Task brief =
Beginning with the line that holds "ATOM 33 C CA" in the data below, give again every line through the one that holds "ATOM 46 N N", exactly as written.

Provided records =
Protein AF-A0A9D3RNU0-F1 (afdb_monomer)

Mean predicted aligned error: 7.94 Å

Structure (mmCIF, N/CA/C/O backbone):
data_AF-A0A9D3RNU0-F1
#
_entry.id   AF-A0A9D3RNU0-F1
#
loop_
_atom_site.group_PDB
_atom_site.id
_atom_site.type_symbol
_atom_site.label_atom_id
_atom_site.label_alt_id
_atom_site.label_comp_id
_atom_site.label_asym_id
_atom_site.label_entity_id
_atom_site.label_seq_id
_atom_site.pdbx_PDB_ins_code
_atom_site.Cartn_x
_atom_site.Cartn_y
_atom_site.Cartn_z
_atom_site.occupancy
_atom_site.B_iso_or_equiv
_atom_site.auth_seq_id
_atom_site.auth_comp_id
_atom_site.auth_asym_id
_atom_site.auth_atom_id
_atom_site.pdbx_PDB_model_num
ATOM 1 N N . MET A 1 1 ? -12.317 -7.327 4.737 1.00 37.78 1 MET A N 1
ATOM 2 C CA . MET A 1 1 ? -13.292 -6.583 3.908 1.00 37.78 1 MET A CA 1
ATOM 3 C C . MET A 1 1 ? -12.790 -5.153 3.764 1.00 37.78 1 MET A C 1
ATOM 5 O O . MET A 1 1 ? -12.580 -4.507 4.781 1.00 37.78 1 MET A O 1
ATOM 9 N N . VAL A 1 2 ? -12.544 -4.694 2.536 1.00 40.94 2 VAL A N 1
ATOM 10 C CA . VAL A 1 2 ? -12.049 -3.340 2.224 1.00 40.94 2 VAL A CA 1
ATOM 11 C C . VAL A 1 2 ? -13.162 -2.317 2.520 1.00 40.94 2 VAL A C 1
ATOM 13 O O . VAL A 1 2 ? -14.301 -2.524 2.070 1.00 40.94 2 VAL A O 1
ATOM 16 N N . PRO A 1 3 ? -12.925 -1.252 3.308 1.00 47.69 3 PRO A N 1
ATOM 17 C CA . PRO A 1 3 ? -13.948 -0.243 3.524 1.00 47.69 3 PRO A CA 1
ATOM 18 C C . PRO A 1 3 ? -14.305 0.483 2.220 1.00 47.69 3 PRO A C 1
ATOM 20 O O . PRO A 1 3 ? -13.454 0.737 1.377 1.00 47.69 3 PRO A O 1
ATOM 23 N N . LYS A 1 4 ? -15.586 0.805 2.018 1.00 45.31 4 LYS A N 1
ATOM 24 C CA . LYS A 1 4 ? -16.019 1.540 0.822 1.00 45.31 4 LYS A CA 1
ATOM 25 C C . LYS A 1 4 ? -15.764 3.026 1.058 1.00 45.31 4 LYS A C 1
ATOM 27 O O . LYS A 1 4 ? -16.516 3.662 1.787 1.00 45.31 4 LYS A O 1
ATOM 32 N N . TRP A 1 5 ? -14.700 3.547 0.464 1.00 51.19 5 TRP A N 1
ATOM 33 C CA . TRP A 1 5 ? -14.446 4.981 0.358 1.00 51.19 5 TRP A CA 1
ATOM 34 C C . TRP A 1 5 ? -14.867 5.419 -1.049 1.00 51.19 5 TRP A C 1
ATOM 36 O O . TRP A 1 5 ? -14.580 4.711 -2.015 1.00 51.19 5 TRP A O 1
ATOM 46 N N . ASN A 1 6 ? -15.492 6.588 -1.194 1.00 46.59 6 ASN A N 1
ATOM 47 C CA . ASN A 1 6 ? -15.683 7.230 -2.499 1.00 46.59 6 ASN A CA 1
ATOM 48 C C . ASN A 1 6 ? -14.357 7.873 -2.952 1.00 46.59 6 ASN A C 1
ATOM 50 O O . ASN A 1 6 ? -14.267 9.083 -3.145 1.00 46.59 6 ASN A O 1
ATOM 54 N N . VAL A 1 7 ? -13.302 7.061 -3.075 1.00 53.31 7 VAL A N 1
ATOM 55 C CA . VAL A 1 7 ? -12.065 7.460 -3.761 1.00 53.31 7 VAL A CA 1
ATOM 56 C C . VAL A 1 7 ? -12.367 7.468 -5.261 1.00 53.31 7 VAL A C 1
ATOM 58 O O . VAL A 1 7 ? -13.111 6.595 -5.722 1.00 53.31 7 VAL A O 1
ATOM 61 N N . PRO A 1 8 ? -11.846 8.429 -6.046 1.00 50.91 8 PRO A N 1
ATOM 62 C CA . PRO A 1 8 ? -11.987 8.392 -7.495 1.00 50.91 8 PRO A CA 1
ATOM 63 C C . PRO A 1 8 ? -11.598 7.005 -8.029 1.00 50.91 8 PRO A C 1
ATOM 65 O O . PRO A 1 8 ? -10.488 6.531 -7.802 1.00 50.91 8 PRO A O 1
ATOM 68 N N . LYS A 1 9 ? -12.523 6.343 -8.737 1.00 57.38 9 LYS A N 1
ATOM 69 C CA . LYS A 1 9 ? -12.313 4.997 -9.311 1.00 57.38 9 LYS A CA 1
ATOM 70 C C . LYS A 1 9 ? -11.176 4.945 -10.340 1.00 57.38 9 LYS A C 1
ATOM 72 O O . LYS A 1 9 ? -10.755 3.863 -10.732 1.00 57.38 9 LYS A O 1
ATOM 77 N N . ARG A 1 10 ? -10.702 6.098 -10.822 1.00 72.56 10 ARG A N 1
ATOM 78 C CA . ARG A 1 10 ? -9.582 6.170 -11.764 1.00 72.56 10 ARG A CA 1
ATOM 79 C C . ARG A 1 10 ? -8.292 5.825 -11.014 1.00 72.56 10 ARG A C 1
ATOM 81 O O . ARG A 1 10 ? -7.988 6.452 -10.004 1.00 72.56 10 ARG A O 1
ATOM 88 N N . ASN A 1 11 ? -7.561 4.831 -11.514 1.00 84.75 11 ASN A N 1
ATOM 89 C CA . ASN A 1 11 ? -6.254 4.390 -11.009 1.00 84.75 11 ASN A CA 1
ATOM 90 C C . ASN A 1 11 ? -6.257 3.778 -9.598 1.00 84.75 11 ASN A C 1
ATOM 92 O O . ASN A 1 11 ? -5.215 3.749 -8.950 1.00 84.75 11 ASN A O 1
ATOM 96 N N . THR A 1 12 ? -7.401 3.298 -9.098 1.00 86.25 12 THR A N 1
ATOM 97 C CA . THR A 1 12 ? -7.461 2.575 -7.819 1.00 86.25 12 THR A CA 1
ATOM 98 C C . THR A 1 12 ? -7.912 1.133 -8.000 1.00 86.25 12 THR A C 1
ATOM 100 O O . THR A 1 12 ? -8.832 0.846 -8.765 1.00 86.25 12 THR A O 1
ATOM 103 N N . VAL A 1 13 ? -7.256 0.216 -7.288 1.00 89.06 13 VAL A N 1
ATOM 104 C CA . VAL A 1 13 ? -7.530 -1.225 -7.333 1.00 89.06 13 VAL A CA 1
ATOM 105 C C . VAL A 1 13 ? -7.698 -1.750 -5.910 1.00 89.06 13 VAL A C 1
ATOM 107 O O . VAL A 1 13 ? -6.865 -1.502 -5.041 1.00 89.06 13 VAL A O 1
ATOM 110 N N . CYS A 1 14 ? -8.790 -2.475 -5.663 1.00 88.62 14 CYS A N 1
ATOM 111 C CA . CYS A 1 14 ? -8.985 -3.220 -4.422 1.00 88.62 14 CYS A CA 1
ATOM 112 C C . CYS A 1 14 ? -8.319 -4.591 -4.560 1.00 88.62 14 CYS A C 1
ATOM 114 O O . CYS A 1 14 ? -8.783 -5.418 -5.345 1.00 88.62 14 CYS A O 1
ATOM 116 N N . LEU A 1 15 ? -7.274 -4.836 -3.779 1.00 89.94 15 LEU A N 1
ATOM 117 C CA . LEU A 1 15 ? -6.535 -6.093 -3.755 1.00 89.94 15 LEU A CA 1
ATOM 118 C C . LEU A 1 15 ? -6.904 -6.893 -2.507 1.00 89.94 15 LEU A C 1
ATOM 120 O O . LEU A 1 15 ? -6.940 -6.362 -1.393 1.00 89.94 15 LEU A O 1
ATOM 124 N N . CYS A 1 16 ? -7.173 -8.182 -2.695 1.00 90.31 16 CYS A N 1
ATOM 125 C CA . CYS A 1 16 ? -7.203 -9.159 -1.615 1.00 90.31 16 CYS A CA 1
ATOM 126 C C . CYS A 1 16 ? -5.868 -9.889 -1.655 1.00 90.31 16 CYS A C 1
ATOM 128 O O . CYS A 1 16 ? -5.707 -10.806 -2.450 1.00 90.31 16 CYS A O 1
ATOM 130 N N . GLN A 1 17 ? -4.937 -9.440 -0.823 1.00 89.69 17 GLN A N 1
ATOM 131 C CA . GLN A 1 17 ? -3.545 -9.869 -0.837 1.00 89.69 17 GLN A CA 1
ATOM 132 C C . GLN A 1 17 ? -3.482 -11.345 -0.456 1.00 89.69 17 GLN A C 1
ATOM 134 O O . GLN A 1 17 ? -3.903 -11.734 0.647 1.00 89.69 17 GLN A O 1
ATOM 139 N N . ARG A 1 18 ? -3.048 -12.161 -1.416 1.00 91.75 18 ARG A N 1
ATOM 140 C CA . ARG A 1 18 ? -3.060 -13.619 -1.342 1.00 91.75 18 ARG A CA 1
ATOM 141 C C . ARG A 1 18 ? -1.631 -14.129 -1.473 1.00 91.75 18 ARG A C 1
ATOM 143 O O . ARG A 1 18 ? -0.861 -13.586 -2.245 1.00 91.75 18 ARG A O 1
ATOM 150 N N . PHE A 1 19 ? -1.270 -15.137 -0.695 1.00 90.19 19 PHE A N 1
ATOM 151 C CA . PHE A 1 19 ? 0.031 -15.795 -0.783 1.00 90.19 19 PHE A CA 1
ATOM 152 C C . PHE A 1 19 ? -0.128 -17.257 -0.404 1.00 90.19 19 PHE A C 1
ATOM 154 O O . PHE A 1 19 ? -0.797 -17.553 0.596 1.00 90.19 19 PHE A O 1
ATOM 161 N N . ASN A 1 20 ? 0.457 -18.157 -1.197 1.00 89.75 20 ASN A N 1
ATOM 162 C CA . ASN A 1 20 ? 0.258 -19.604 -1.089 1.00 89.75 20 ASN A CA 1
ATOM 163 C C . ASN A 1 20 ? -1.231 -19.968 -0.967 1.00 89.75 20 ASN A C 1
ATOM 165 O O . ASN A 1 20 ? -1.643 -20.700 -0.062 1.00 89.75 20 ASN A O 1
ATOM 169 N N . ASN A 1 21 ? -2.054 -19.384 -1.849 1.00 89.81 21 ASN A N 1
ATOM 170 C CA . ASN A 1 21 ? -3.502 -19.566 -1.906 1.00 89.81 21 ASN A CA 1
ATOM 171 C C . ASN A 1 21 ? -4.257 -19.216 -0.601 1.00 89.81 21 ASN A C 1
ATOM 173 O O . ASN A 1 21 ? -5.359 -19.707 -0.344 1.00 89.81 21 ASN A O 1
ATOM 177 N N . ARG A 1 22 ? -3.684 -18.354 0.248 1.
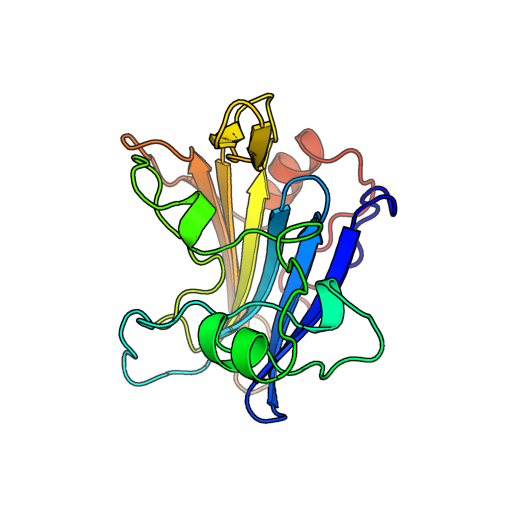00 88.06 22 ARG A N 1
ATOM 178 C CA . ARG A 1 22 ? -4.315 -17.867 1.485 1.00 88.06 22 ARG A CA 1
ATOM 179 C C . ARG A 1 22 ? -4.413 -16.352 1.481 1.00 88.06 22 ARG A C 1
ATOM 181 O O . ARG A 1 22 ? -3.453 -15.667 1.155 1.00 88.06 22 ARG A O 1
ATOM 188 N N . TYR A 1 23 ? -5.573 -15.827 1.867 1.00 88.62 23 TYR A N 1
ATOM 189 C CA . TYR A 1 23 ? -5.774 -14.388 2.026 1.00 88.62 23 TYR A CA 1
ATOM 190 C C . TYR A 1 23 ? -5.229 -13.911 3.368 1.00 88.62 23 TYR A C 1
ATOM 192 O O . TYR A 1 23 ? -5.632 -14.423 4.414 1.00 88.62 23 TYR A O 1
ATOM 200 N N . HIS A 1 24 ? -4.383 -12.885 3.337 1.00 85.00 24 HIS A N 1
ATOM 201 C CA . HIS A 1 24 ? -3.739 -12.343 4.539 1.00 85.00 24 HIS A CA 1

Result =
ATOM 33 C CA . TRP A 1 5 ? -14.446 4.981 0.358 1.00 51.19 5 TRP A CA 1
ATOM 34 C C . TRP A 1 5 ? -14.867 5.419 -1.049 1.00 51.19 5 TRP A C 1
ATOM 36 O O . TRP A 1 5 ? -14.580 4.711 -2.015 1.00 51.19 5 TRP A O 1
ATOM 46 N N . ASN A 1 6 ? -15.492 6.588 -1.194 1.00 46.59 6 ASN A N 1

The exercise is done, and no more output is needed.